Saturday, December 12, 2009

Magpul MBUS Review

The MBUS is a new back up “iron” sight that was introduced by Magpul.



First thought, the price is certainly right. They tend to sell for about $50 or so for a back up rear sight.

They are fairly light and they seem robust enough. Construction is primarily polymer. Like most back up iron sights, it features two apertures. They are adjustable for windage.



The only thing negative I have to say about it is I don’t like how the “ghost ring” is not rounded on the top like most metal rear sights. I am sure it is simply a personal thing, but something about it just rubs me the wrong way.



Overall, I would recommend it still, especially if you are looking for an affordable rear sight option. Well made and seemingly indestructible, like everything else made by Magpul.
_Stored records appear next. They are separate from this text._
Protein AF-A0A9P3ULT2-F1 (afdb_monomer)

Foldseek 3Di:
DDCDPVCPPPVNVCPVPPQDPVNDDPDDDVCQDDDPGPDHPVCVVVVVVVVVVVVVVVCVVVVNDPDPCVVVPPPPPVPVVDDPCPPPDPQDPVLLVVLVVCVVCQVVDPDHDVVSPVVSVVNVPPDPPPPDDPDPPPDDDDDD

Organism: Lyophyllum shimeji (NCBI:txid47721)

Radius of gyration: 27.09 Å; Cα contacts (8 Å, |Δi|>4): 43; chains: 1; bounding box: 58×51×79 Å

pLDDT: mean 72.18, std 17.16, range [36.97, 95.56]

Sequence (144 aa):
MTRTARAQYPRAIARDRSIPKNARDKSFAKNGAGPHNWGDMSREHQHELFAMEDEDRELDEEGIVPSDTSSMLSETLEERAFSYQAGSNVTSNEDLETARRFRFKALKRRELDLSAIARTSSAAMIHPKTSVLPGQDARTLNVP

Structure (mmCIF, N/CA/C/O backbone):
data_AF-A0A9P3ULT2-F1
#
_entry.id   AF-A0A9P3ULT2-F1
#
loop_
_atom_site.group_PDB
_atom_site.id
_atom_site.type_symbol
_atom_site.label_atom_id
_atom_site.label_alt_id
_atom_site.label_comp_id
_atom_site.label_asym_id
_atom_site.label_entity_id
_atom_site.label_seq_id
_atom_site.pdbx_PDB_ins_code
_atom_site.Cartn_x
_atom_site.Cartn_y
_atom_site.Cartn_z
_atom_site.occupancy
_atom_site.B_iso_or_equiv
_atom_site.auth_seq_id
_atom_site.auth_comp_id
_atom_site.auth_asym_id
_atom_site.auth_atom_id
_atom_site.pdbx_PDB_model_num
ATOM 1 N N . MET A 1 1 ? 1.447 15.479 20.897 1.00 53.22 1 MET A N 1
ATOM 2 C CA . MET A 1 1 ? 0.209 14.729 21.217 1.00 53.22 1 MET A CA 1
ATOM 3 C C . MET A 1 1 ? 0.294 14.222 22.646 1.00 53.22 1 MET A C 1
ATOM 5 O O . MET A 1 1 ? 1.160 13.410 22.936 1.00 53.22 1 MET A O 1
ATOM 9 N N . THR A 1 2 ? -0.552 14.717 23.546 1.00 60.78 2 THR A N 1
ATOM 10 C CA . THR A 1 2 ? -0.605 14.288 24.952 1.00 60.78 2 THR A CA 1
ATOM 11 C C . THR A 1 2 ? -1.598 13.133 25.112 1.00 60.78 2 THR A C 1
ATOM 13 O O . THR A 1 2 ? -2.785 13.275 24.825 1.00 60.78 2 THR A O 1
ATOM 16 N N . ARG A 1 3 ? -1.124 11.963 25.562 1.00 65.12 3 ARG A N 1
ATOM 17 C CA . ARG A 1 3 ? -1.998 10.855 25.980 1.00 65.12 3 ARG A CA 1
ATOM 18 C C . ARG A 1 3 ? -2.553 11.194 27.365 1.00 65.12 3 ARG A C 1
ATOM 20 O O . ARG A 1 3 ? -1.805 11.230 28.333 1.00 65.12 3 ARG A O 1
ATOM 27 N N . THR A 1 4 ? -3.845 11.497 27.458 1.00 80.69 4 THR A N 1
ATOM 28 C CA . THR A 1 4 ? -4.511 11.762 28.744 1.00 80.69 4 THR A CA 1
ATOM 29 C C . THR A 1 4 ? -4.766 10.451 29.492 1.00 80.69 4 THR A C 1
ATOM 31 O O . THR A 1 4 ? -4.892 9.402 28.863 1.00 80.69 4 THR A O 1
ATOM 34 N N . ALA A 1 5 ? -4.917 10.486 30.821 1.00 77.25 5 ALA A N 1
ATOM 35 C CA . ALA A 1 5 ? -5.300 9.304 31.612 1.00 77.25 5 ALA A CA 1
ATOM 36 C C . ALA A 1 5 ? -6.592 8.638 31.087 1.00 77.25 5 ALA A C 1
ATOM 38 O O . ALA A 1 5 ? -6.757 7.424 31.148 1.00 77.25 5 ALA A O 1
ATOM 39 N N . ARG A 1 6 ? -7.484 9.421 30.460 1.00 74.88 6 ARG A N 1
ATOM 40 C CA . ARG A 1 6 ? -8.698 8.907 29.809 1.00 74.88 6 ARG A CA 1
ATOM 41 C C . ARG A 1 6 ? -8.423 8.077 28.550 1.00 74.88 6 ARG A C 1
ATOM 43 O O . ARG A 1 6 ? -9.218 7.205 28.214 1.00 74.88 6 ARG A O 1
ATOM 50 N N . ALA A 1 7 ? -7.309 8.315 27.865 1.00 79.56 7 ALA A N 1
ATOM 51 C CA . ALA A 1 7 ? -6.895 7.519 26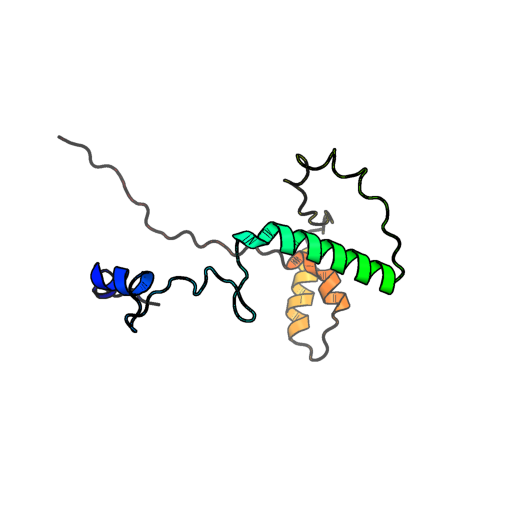.713 1.00 79.56 7 ALA A CA 1
ATOM 52 C C . ALA A 1 7 ? -6.347 6.136 27.114 1.00 79.56 7 ALA A C 1
ATOM 54 O O . ALA A 1 7 ? -6.232 5.264 26.258 1.00 79.56 7 ALA A O 1
ATOM 55 N N . GLN A 1 8 ? -6.038 5.919 28.399 1.00 83.62 8 GLN A N 1
ATOM 56 C CA . GLN A 1 8 ? -5.562 4.632 28.920 1.00 83.62 8 GLN A CA 1
ATOM 57 C C . GLN A 1 8 ? -6.700 3.674 29.308 1.00 83.62 8 GLN A C 1
ATOM 59 O O . GLN A 1 8 ? -6.440 2.499 29.558 1.00 83.62 8 GLN A O 1
ATOM 64 N N . TYR A 1 9 ? -7.962 4.126 29.346 1.00 88.06 9 TYR A N 1
ATOM 65 C CA . TYR A 1 9 ? -9.079 3.223 29.637 1.00 88.06 9 TYR A CA 1
ATOM 66 C C . TYR A 1 9 ? -9.179 2.121 28.566 1.00 88.06 9 TYR A C 1
ATOM 68 O O . TYR A 1 9 ? -9.129 2.435 27.373 1.00 88.06 9 TYR A O 1
ATOM 76 N N . PRO A 1 10 ? -9.435 0.851 28.938 1.00 86.69 10 PRO A N 1
ATOM 77 C CA . PRO A 1 10 ? -9.502 -0.259 27.980 1.00 86.69 10 PRO A CA 1
ATOM 78 C C . PRO A 1 10 ? -10.487 -0.017 26.827 1.00 86.69 10 PRO A C 1
ATOM 80 O O . PRO A 1 10 ? -10.196 -0.311 25.669 1.00 86.69 10 PRO A O 1
ATOM 83 N N . ARG A 1 11 ? -11.638 0.607 27.116 1.00 85.69 11 ARG A N 1
ATOM 84 C CA . ARG A 1 11 ? -12.625 0.992 26.092 1.00 85.69 11 ARG A CA 1
ATOM 85 C C . ARG A 1 11 ? -12.123 2.074 25.135 1.00 85.69 11 ARG A C 1
ATOM 87 O O . ARG A 1 11 ? -12.543 2.084 23.981 1.00 85.69 11 ARG A O 1
ATOM 94 N N . ALA A 1 12 ? -11.268 2.984 25.597 1.00 86.00 12 ALA A N 1
ATOM 95 C CA . ALA A 1 12 ? -10.664 4.004 24.745 1.00 86.00 12 ALA A CA 1
ATOM 96 C C . ALA A 1 12 ? -9.658 3.363 23.778 1.00 86.00 12 ALA A C 1
ATOM 98 O O . ALA A 1 12 ? -9.738 3.609 22.579 1.00 86.00 12 ALA A O 1
ATOM 99 N N . ILE A 1 13 ? -8.815 2.454 24.278 1.00 85.00 13 ILE A N 1
ATOM 100 C CA . ILE A 1 13 ? -7.856 1.685 23.469 1.00 85.00 13 ILE A CA 1
ATOM 101 C C . ILE A 1 13 ? -8.582 0.822 22.422 1.00 85.00 13 ILE A C 1
ATOM 103 O O . ILE A 1 13 ? -8.193 0.797 21.254 1.00 85.00 13 ILE A O 1
ATOM 107 N N . ALA A 1 14 ? -9.670 0.148 22.809 1.00 84.62 14 ALA A N 1
ATOM 108 C CA . ALA A 1 14 ? -10.457 -0.677 21.892 1.00 84.62 14 ALA A CA 1
ATOM 109 C C . ALA A 1 14 ? -11.131 0.151 20.780 1.00 84.62 14 ALA A C 1
ATOM 111 O O . ALA A 1 14 ? -11.141 -0.256 19.619 1.00 84.62 14 ALA A O 1
ATOM 112 N N . ARG A 1 15 ? -11.668 1.335 21.107 1.00 85.06 15 ARG A N 1
ATOM 113 C CA . ARG A 1 15 ? -12.256 2.246 20.107 1.00 85.06 15 ARG A CA 1
ATOM 114 C C . ARG A 1 15 ? -11.234 2.848 19.154 1.00 85.06 15 ARG A C 1
ATOM 116 O O . ARG A 1 15 ? -11.581 3.117 18.012 1.00 85.06 15 ARG A O 1
ATOM 123 N N . ASP A 1 16 ? -10.011 3.062 19.619 1.00 84.12 16 ASP A N 1
ATOM 124 C CA . ASP A 1 16 ? -8.940 3.607 18.787 1.00 84.12 16 ASP A CA 1
ATOM 125 C C . ASP A 1 16 ? -8.510 2.609 17.701 1.00 84.12 16 ASP A C 1
ATOM 127 O O . ASP A 1 16 ? -8.284 2.978 16.553 1.00 84.12 16 ASP A O 1
ATOM 131 N N . ARG A 1 17 ? -8.464 1.314 18.042 1.00 79.25 17 ARG A N 1
ATOM 132 C CA . ARG A 1 17 ? -7.915 0.276 17.158 1.00 79.25 17 ARG A CA 1
ATOM 133 C C . ARG A 1 17 ? -8.990 -0.495 16.393 1.00 79.25 17 ARG A C 1
ATOM 135 O O . ARG A 1 17 ? -8.977 -0.548 15.163 1.00 79.25 17 ARG A O 1
ATOM 142 N N . SER A 1 18 ? -9.930 -1.120 17.100 1.00 79.06 18 SER A N 1
ATOM 143 C CA . SER A 1 18 ? -10.772 -2.178 16.531 1.00 79.06 18 SER A CA 1
ATOM 144 C C . SER A 1 18 ? -12.196 -1.727 16.233 1.00 79.06 18 SER A C 1
ATOM 146 O O . SER A 1 18 ? -12.690 -2.051 15.159 1.00 79.06 18 SER A O 1
ATOM 148 N N . ILE A 1 19 ? -12.828 -0.926 17.094 1.00 82.50 19 ILE A N 1
ATOM 149 C CA . ILE A 1 19 ? -14.265 -0.627 16.972 1.00 82.50 19 ILE A CA 1
ATOM 150 C C . ILE A 1 19 ? -14.499 0.576 16.044 1.00 82.50 19 ILE A C 1
ATOM 152 O O . ILE A 1 19 ? -14.158 1.704 16.405 1.00 82.50 19 ILE A O 1
ATOM 156 N N . PRO A 1 20 ? -15.106 0.381 14.861 1.00 82.81 20 PRO A N 1
ATOM 157 C CA . PRO A 1 20 ? -15.446 1.486 13.981 1.00 82.81 20 PRO A CA 1
ATOM 158 C C . PRO A 1 20 ? -16.625 2.289 14.549 1.00 82.81 20 PRO A C 1
ATOM 160 O O . PRO A 1 20 ? -17.568 1.740 15.119 1.00 82.81 20 PRO A O 1
ATOM 163 N N . LYS A 1 21 ? -16.597 3.614 14.370 1.00 84.50 21 LYS A N 1
ATOM 164 C CA . LYS A 1 21 ? -17.653 4.514 14.876 1.00 84.50 21 LYS A CA 1
ATOM 165 C C . LYS A 1 21 ? -19.004 4.311 14.182 1.00 84.50 21 LYS A C 1
ATOM 167 O O . LYS A 1 21 ? -20.031 4.649 14.754 1.00 84.50 21 LYS A O 1
ATOM 172 N N . ASN A 1 22 ? -18.995 3.783 12.960 1.00 87.50 22 ASN A N 1
ATOM 173 C CA . ASN A 1 22 ? -20.170 3.621 12.104 1.00 87.50 22 ASN A CA 1
ATOM 174 C C . ASN A 1 22 ? -20.833 2.236 12.220 1.00 87.50 22 ASN A C 1
ATOM 176 O O . ASN A 1 22 ? -21.740 1.957 11.443 1.00 87.50 22 ASN A O 1
ATOM 180 N N . ALA A 1 23 ? -20.384 1.378 13.148 1.00 80.94 23 ALA A N 1
ATOM 181 C CA . ALA A 1 23 ? -20.901 0.019 13.356 1.00 80.94 23 ALA A CA 1
ATOM 182 C C . ALA A 1 23 ? -20.924 -0.870 12.093 1.00 80.94 23 ALA A C 1
ATOM 184 O O . ALA A 1 23 ? -21.614 -1.886 12.064 1.00 80.94 23 ALA A O 1
ATOM 185 N N . ARG A 1 24 ? -20.171 -0.505 11.049 1.00 83.50 24 ARG A N 1
ATOM 186 C CA . ARG A 1 24 ? -19.979 -1.341 9.862 1.00 83.50 24 ARG A CA 1
ATOM 187 C C . ARG A 1 24 ? -18.747 -2.197 10.068 1.00 83.50 24 ARG A C 1
ATOM 189 O O . ARG A 1 24 ? -17.779 -1.742 10.672 1.00 83.50 24 ARG A O 1
ATOM 196 N N . ASP A 1 25 ? -18.786 -3.413 9.555 1.00 85.19 25 ASP A N 1
ATOM 197 C CA . ASP A 1 25 ? -17.614 -4.273 9.555 1.00 85.19 25 ASP A CA 1
ATOM 198 C C . ASP A 1 25 ? -16.473 -3.634 8.736 1.00 85.19 25 ASP A C 1
ATOM 200 O O . ASP A 1 25 ? -16.715 -2.926 7.755 1.00 85.19 25 ASP A O 1
ATOM 204 N N . LYS A 1 26 ? -15.233 -3.849 9.187 1.00 80.88 26 LYS A N 1
ATOM 205 C CA . LYS A 1 26 ? -14.000 -3.426 8.505 1.00 80.88 26 LYS A CA 1
ATOM 206 C C . LYS A 1 26 ? -13.467 -4.509 7.562 1.00 80.88 26 LYS A C 1
ATOM 208 O O . LYS A 1 26 ? -12.391 -4.329 6.998 1.00 80.88 26 LYS A O 1
ATOM 213 N N . SER A 1 27 ? -14.168 -5.635 7.433 1.00 84.62 27 SER A N 1
ATOM 214 C CA . SER A 1 27 ? -13.813 -6.677 6.477 1.00 84.62 27 SER A CA 1
ATOM 215 C C . SER A 1 27 ? -13.765 -6.130 5.049 1.00 84.62 27 SER A C 1
ATOM 217 O O . SER A 1 27 ? -14.517 -5.230 4.661 1.00 84.62 27 SER A O 1
ATOM 219 N N . PHE A 1 28 ? -12.835 -6.666 4.261 1.00 82.62 28 PHE A N 1
ATOM 220 C CA . PHE A 1 28 ? -12.724 -6.307 2.857 1.00 82.62 28 PHE A CA 1
ATOM 221 C C . PHE A 1 28 ? -13.954 -6.809 2.108 1.00 82.62 28 PHE A C 1
ATOM 223 O O . PHE A 1 28 ? -14.262 -8.003 2.106 1.00 82.62 28 PHE A O 1
ATOM 230 N N . ALA A 1 29 ? -14.652 -5.897 1.435 1.00 85.75 29 ALA A N 1
ATOM 231 C CA . ALA A 1 29 ? -15.748 -6.284 0.565 1.00 85.75 29 ALA A CA 1
ATOM 232 C C . ALA A 1 29 ? -15.206 -7.195 -0.545 1.00 85.75 29 ALA A C 1
ATOM 234 O O . ALA A 1 29 ? -14.245 -6.840 -1.229 1.00 85.75 29 ALA A O 1
ATOM 235 N N . LYS A 1 30 ? -15.836 -8.364 -0.724 1.00 88.94 30 LYS A N 1
ATOM 236 C CA . LYS A 1 30 ? -15.496 -9.329 -1.784 1.00 88.94 30 LYS A CA 1
ATOM 237 C C . LYS A 1 30 ? -14.010 -9.738 -1.774 1.00 88.94 30 LYS A C 1
ATOM 239 O O . LYS A 1 30 ? -13.424 -9.890 -2.838 1.00 88.94 30 LYS A O 1
ATOM 244 N N . ASN A 1 31 ? -13.397 -9.859 -0.591 1.00 88.75 31 ASN A N 1
ATOM 245 C CA . ASN A 1 31 ? -11.982 -10.228 -0.412 1.00 88.75 31 ASN A CA 1
ATOM 246 C C . ASN A 1 31 ? -10.984 -9.327 -1.164 1.00 88.75 31 ASN A C 1
ATOM 248 O O . ASN A 1 31 ? -9.898 -9.772 -1.509 1.00 88.75 31 ASN A O 1
ATOM 252 N N . GLY A 1 32 ? -11.351 -8.070 -1.434 1.00 89.69 32 GLY A N 1
ATOM 253 C CA . GLY A 1 32 ? -10.495 -7.152 -2.188 1.00 89.69 32 GLY A CA 1
ATOM 254 C C . GLY A 1 32 ? -10.635 -7.258 -3.712 1.00 89.69 32 GLY A C 1
ATOM 255 O O . GLY A 1 32 ? -9.970 -6.522 -4.434 1.00 89.69 32 GLY A O 1
ATOM 256 N N . ALA A 1 33 ? -11.552 -8.077 -4.236 1.00 88.25 33 ALA A N 1
ATOM 257 C CA . ALA A 1 33 ? -11.828 -8.127 -5.671 1.00 88.25 33 ALA A CA 1
ATOM 258 C C . ALA A 1 33 ? -12.560 -6.862 -6.170 1.00 88.25 33 ALA A C 1
ATOM 260 O O . ALA A 1 33 ? -13.527 -6.406 -5.550 1.00 88.25 33 ALA A O 1
ATOM 261 N N . GLY A 1 34 ? -12.159 -6.338 -7.333 1.00 88.12 34 GLY A N 1
ATOM 262 C CA . GLY A 1 34 ? -12.888 -5.313 -8.095 1.00 88.12 34 GLY A CA 1
ATOM 263 C C . GLY A 1 34 ? -12.086 -4.038 -8.409 1.00 88.12 34 GLY A C 1
ATOM 264 O O . GLY A 1 34 ? -11.007 -3.849 -7.860 1.00 88.12 34 GLY A O 1
ATOM 265 N N . PRO A 1 35 ? -12.629 -3.134 -9.251 1.00 87.69 35 PRO A N 1
ATOM 266 C CA . PRO A 1 35 ? -11.870 -2.025 -9.856 1.00 87.69 35 PRO A CA 1
ATOM 267 C C . PRO A 1 35 ? -11.322 -0.976 -8.881 1.00 87.69 35 PRO A C 1
ATOM 269 O O . PRO A 1 35 ? -10.377 -0.266 -9.198 1.00 87.69 35 PRO A O 1
ATOM 272 N N . HIS A 1 36 ? -11.946 -0.837 -7.711 1.00 88.62 36 HIS A N 1
ATOM 273 C CA . HIS A 1 36 ? -11.567 0.152 -6.694 1.00 88.62 36 HIS A CA 1
ATOM 274 C C . HIS A 1 36 ? -10.972 -0.488 -5.436 1.00 88.62 36 HIS A C 1
ATOM 276 O O . HIS A 1 36 ? -10.810 0.185 -4.420 1.00 88.62 36 HIS A O 1
ATOM 282 N N . ASN A 1 37 ? -10.700 -1.791 -5.484 1.00 90.12 37 ASN A N 1
ATOM 283 C CA . ASN A 1 37 ? -10.083 -2.523 -4.393 1.00 90.12 37 ASN A CA 1
ATOM 284 C C . ASN A 1 37 ? -8.630 -2.864 -4.748 1.00 90.12 37 ASN A C 1
ATOM 286 O O . ASN A 1 37 ? -8.192 -2.688 -5.879 1.00 90.12 37 ASN A O 1
ATOM 290 N N . TRP A 1 38 ? -7.887 -3.354 -3.761 1.00 89.06 38 TRP A N 1
ATOM 291 C CA . TRP A 1 38 ? -6.452 -3.627 -3.875 1.00 89.06 38 TRP A CA 1
ATOM 292 C C . TRP A 1 38 ? -6.112 -4.953 -4.566 1.00 89.06 38 TRP A C 1
ATOM 294 O O . TRP A 1 38 ? -4.940 -5.287 -4.680 1.00 89.06 38 TRP A O 1
ATOM 304 N N . GLY A 1 39 ? -7.113 -5.704 -5.020 1.00 89.56 39 GLY A N 1
ATOM 305 C CA . GLY A 1 39 ? -6.928 -7.029 -5.598 1.00 89.56 39 GLY A CA 1
ATOM 306 C C . GLY A 1 39 ? -7.351 -8.145 -4.648 1.00 89.56 39 GLY A C 1
ATOM 307 O O . GLY A 1 39 ? -7.519 -7.956 -3.442 1.00 89.56 39 GLY A O 1
ATOM 308 N N . ASP A 1 40 ? -7.588 -9.311 -5.239 1.00 91.56 40 ASP A N 1
ATOM 309 C CA . ASP A 1 40 ? -8.000 -10.530 -4.549 1.00 91.56 40 ASP A CA 1
ATOM 310 C C . ASP A 1 40 ? -6.801 -11.474 -4.462 1.00 91.56 40 ASP A C 1
ATOM 312 O O . ASP A 1 40 ? -6.249 -11.855 -5.493 1.00 91.56 40 ASP A O 1
ATOM 316 N N . MET A 1 41 ? -6.433 -11.887 -3.246 1.00 89.00 41 MET A N 1
ATOM 317 C CA . MET A 1 41 ? -5.289 -12.780 -3.019 1.00 89.00 41 MET A CA 1
ATOM 318 C C . MET A 1 41 ? -5.429 -14.118 -3.754 1.00 89.00 41 MET A C 1
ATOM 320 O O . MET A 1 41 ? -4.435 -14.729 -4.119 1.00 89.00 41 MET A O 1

UPDATE: Since this original wirting I have had quite a bit more experience with the MBUS rear sights. They are still a decent BUIS for the money, but I question their durability a little more.



This belonged to one of my brothers. He apparently tightened the sight onto his rifle a little too much and you can see the results. Magpul was very good about replacing the sight, which I expected from a stand up company such as theirs. However, what it says to me is that you might not expect the same kind of durability from this sight as you would from an aluminum one from a quality manufacturer. Gotta remmeber though, it is a back up anyways, not a primary. If you need a BUIS, the MBUS seems like a good value. If you are looking for a primary rear iron sight, I'd look elsewhere.

1 comment:

Eric and Libby said...

I have been using the MBUS for a few months now. No problems with it and it keeps zero just fine. One thing you will notice is there is an elevation offset between the large and small apertures. I'm not sure if it matches the same offset you get on the standard A2 sight. It would be interesting to experiment with POI differences in using the different size apertures at a given range. The nice thing about the multiple aperture flip down design on the MBUS is that you don't get any windage change when switching apertures, like you do on a sight that rotates on the screw threads.